I place the above script in /root and create a cron job to run it every day in the early morning. You will need to edit some parts of the script if your missed spam and not spam directories are named differently. Good luck, and I hope it is helpful in your continuing battle against spam!

Yes, I Am Still Here

A bit dusty, eh?
Wow - it's a little dusty around here, isn't it? I haven't updated the ole' blog in months, and every time I did think about updating it, I said to myself, "but it's been so long!" That is a nice self-perpetuating situation, so now it's time I break free from the shackles of stupidity and update the damn thing.

I am very well aware that I still need to post pictures up from last summer's vacation, but those will have to wait for another day. Instead, I'll try to catch you up with what has happened over the last four months or so.

Little League

As I may have mentioned previously, I am on the board of directors for our local little league. Finding volunteers is always a challenge, as many people are just too busy (or unable) to help out. I have managed my son's team for the last three years, and really enjoyed it and the kids and parents in the community that I have been lucky enough to meet and get to know. Since the league was in dire straits to find a new board, I volunteered as the information officer.

It has been a lot of work, but overall, I think it is worth it. The people on the board are all good people, doing their best to make sure that the kids of our community have the opportunity to baseball in a safe and fun environment. I have spent late nights at monthly board meetings, weekends doing sign-ups and field prep work, and time during the day responding to board emails and the like.

I am not managing this year, and am instead, merely coaching. It's sort of driving me nuts not being in control, but I'll get over it.

Christmas

I took my normal two weeks off after Christmas, and promptly got sicker than I was all year. During the coarse of 2008, I took two sick days off from work. While on vacation, I was bed ridden for nearly three days. That'll teach me...

Other than that, we had a very nice Christmas and New Years. No Christmas cards were sent this year, due to the ebola plague that swept through the house. I like to think of it as a minor inconvenience to our friends, and a minor bonus for the tress.

Tech-talk

The day after Thanksgiving, I braved Fry's and purchased parts for a new computer at prices almost too good to be true.

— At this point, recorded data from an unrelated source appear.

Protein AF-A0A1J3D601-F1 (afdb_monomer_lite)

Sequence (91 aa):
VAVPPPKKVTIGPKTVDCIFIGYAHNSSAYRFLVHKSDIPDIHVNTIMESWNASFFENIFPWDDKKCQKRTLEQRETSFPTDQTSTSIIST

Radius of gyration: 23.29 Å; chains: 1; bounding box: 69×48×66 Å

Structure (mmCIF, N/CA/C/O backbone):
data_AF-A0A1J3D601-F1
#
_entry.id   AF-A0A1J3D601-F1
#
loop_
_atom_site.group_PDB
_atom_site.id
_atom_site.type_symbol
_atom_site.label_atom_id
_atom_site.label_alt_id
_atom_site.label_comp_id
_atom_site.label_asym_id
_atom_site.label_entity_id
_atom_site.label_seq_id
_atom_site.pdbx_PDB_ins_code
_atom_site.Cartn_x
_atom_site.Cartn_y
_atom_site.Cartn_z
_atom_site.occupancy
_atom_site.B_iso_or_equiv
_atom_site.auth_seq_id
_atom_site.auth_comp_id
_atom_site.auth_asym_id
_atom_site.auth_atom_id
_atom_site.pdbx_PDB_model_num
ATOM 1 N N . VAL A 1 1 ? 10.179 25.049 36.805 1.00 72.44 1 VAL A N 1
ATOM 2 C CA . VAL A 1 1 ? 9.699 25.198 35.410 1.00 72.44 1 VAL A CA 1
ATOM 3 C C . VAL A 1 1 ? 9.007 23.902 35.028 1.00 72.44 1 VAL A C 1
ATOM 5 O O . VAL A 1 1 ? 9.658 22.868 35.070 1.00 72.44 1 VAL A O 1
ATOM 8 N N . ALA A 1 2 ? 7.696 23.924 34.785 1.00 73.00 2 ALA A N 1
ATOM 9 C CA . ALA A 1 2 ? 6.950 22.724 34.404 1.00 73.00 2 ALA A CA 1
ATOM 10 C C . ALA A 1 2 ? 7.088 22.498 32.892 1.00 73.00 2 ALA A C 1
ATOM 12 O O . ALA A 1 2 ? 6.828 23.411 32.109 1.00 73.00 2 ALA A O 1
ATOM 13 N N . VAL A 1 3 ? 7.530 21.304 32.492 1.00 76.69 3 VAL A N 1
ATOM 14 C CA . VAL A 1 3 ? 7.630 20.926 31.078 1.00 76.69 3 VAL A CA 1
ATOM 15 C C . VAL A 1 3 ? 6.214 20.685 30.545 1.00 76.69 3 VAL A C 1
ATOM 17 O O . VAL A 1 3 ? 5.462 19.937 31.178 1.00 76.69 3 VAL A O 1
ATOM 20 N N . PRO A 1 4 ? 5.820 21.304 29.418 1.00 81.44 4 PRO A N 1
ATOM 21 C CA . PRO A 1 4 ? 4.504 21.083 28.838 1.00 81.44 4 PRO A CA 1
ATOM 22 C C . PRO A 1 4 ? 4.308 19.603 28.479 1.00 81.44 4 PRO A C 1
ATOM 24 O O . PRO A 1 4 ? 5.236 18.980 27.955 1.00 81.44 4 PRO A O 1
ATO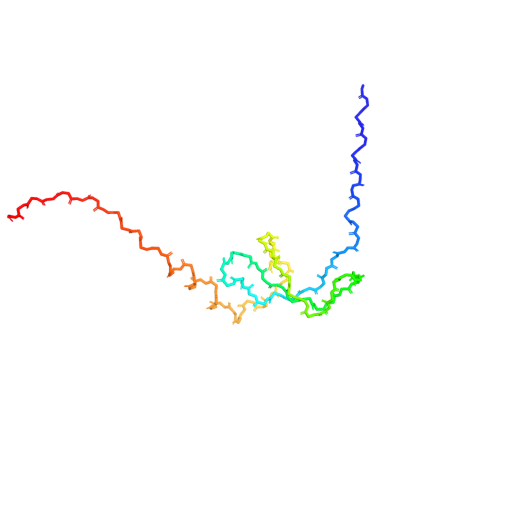M 27 N N . PRO A 1 5 ? 3.115 19.031 28.706 1.00 80.06 5 PRO A N 1
ATOM 28 C CA . PRO A 1 5 ? 2.812 17.672 28.284 1.00 80.06 5 PRO A CA 1
ATOM 29 C C . PRO A 1 5 ? 3.026 17.496 26.770 1.00 80.06 5 PRO A C 1
ATOM 31 O O . PRO A 1 5 ? 2.658 18.390 25.998 1.00 80.06 5 PRO A O 1
ATOM 34 N N . PRO A 1 6 ? 3.565 16.350 26.315 1.00 76.62 6 PRO A N 1
ATOM 35 C CA . PRO A 1 6 ? 3.678 16.050 24.894 1.00 76.62 6 PRO A CA 1
ATOM 36 C C . PRO A 1 6 ? 2.307 16.115 24.212 1.00 76.62 6 PRO A C 1
ATOM 38 O O . PRO A 1 6 ? 1.334 15.526 24.689 1.00 76.62 6 PRO A O 1
ATOM 41 N N . LYS A 1 7 ? 2.221 16.811 23.073 1.00 76.62 7 LYS A N 1
ATOM 42 C CA . LYS A 1 7 ? 1.001 16.839 22.258 1.00 76.62 7 LYS A CA 1
ATOM 43 C C . LYS A 1 7 ? 0.714 15.425 21.745 1.00 76.62 7 LYS A C 1
ATOM 45 O O . LYS A 1 7 ? 1.474 14.900 20.935 1.00 76.62 7 LYS A O 1
ATOM 50 N N . LYS A 1 8 ? -0.398 14.822 22.178 1.00 68.56 8 LYS A N 1
ATOM 51 C CA . LYS A 1 8 ? -0.954 13.626 21.531 1.00 68.56 8 LYS A CA 1
ATOM 52 C C . LYS A 1 8 ? -1.421 14.020 20.132 1.00 68.56 8 LYS A C 1
ATOM 54 O O . LYS A 1 8 ? -2.517 14.546 19.970 1.00 68.56 8 LYS A O 1
ATOM 59 N N . VAL A 1 9 ? -0.584 13.784 19.128 1.00 63.59 9 VAL A N 1
ATOM 60 C CA . VAL A 1 9 ? -1.035 13.788 17.739 1.00 63.59 9 VAL A CA 1
ATOM 61 C C . VAL A 1 9 ? -1.792 12.482 17.563 1.00 63.59 9 VAL A C 1
ATOM 63 O O . VAL A 1 9 ? -1.194 11.409 17.537 1.00 63.59 9 VAL A O 1
ATOM 66 N N . THR A 1 10 ? -3.118 12.539 17.522 1.00 58.00 10 THR A N 1
ATOM 67 C CA . THR A 1 10 ? -3.882 11.403 17.021 1.00 58.00 10 THR A CA 1
ATOM 68 C C . THR A 1 10 ? -3.525 11.274 15.546 1.00 58.00 10 THR A C 1
ATOM 70 O O . THR A 1 10 ? -3.983 12.075 14.732 1.00 58.00 10 THR A O 1
ATOM 73 N N . ILE A 1 11 ? -2.680 10.301 15.201 1.00 60.53 11 ILE A N 1
ATOM 74 C CA . ILE A 1 11 ? -2.667 9.699 13.865 1.00 60.53 11 ILE A CA 1
ATOM 75 C C . ILE A 1 11 ? -4.078 9.134 13.697 1.00 60.53 11 ILE A C 1
ATOM 77 O O . ILE A 1 11 ? -4.394 8.054 14.179 1.00 60.53 11 ILE A O 1
ATOM 81 N N . GLY A 1 12 ? -5.002 9.961 13.226 1.00 53.53 12 GLY A N 1
ATOM 82 C CA . GLY A 1 12 ? -6.400 9.584 13.088 1.00 53.53 12 GLY A CA 1
ATOM 83 C C . GLY A 1 12 ? -6.577 8.504 12.014 1.00 53.53 12 GLY A C 1
ATOM 84 O O . GLY A 1 12 ? -5.691 8.298 11.186 1.00 53.53 12 GLY A O 1
ATOM 85 N N . PRO A 1 13 ? -7.725 7.820 12.016 1.00 62.84 13 PRO A N 1
ATOM 86 C CA . PRO A 1 13 ? -7.925 6.499 11.425 1.00 62.84 13 PRO A CA 1
ATOM 87 C C . PRO A 1 13 ? -8.075 6.566 9.910 1.00 62.84 13 PRO A C 1
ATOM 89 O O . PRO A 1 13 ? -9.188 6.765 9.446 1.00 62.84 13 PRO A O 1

Actually, they were too good to be true because of those damn rebates. Here it is, four months later, and I am still waiting on my final rebate to arrive from Abit.

The system is an Intel Core Duo 2.6 Ghz machine with 2 GB ram, and nice Nvidia video card, and a decent SATA hard drive. It plays Team Fortress 2 beautifully, and I haven't really bought any other recent games due to time limitations. It should last me for the next couple of years easily.

So, that is a very brief update of what I've been doing over these last few months. I'll try to update the blog a bit more regularly as time and obligations permit.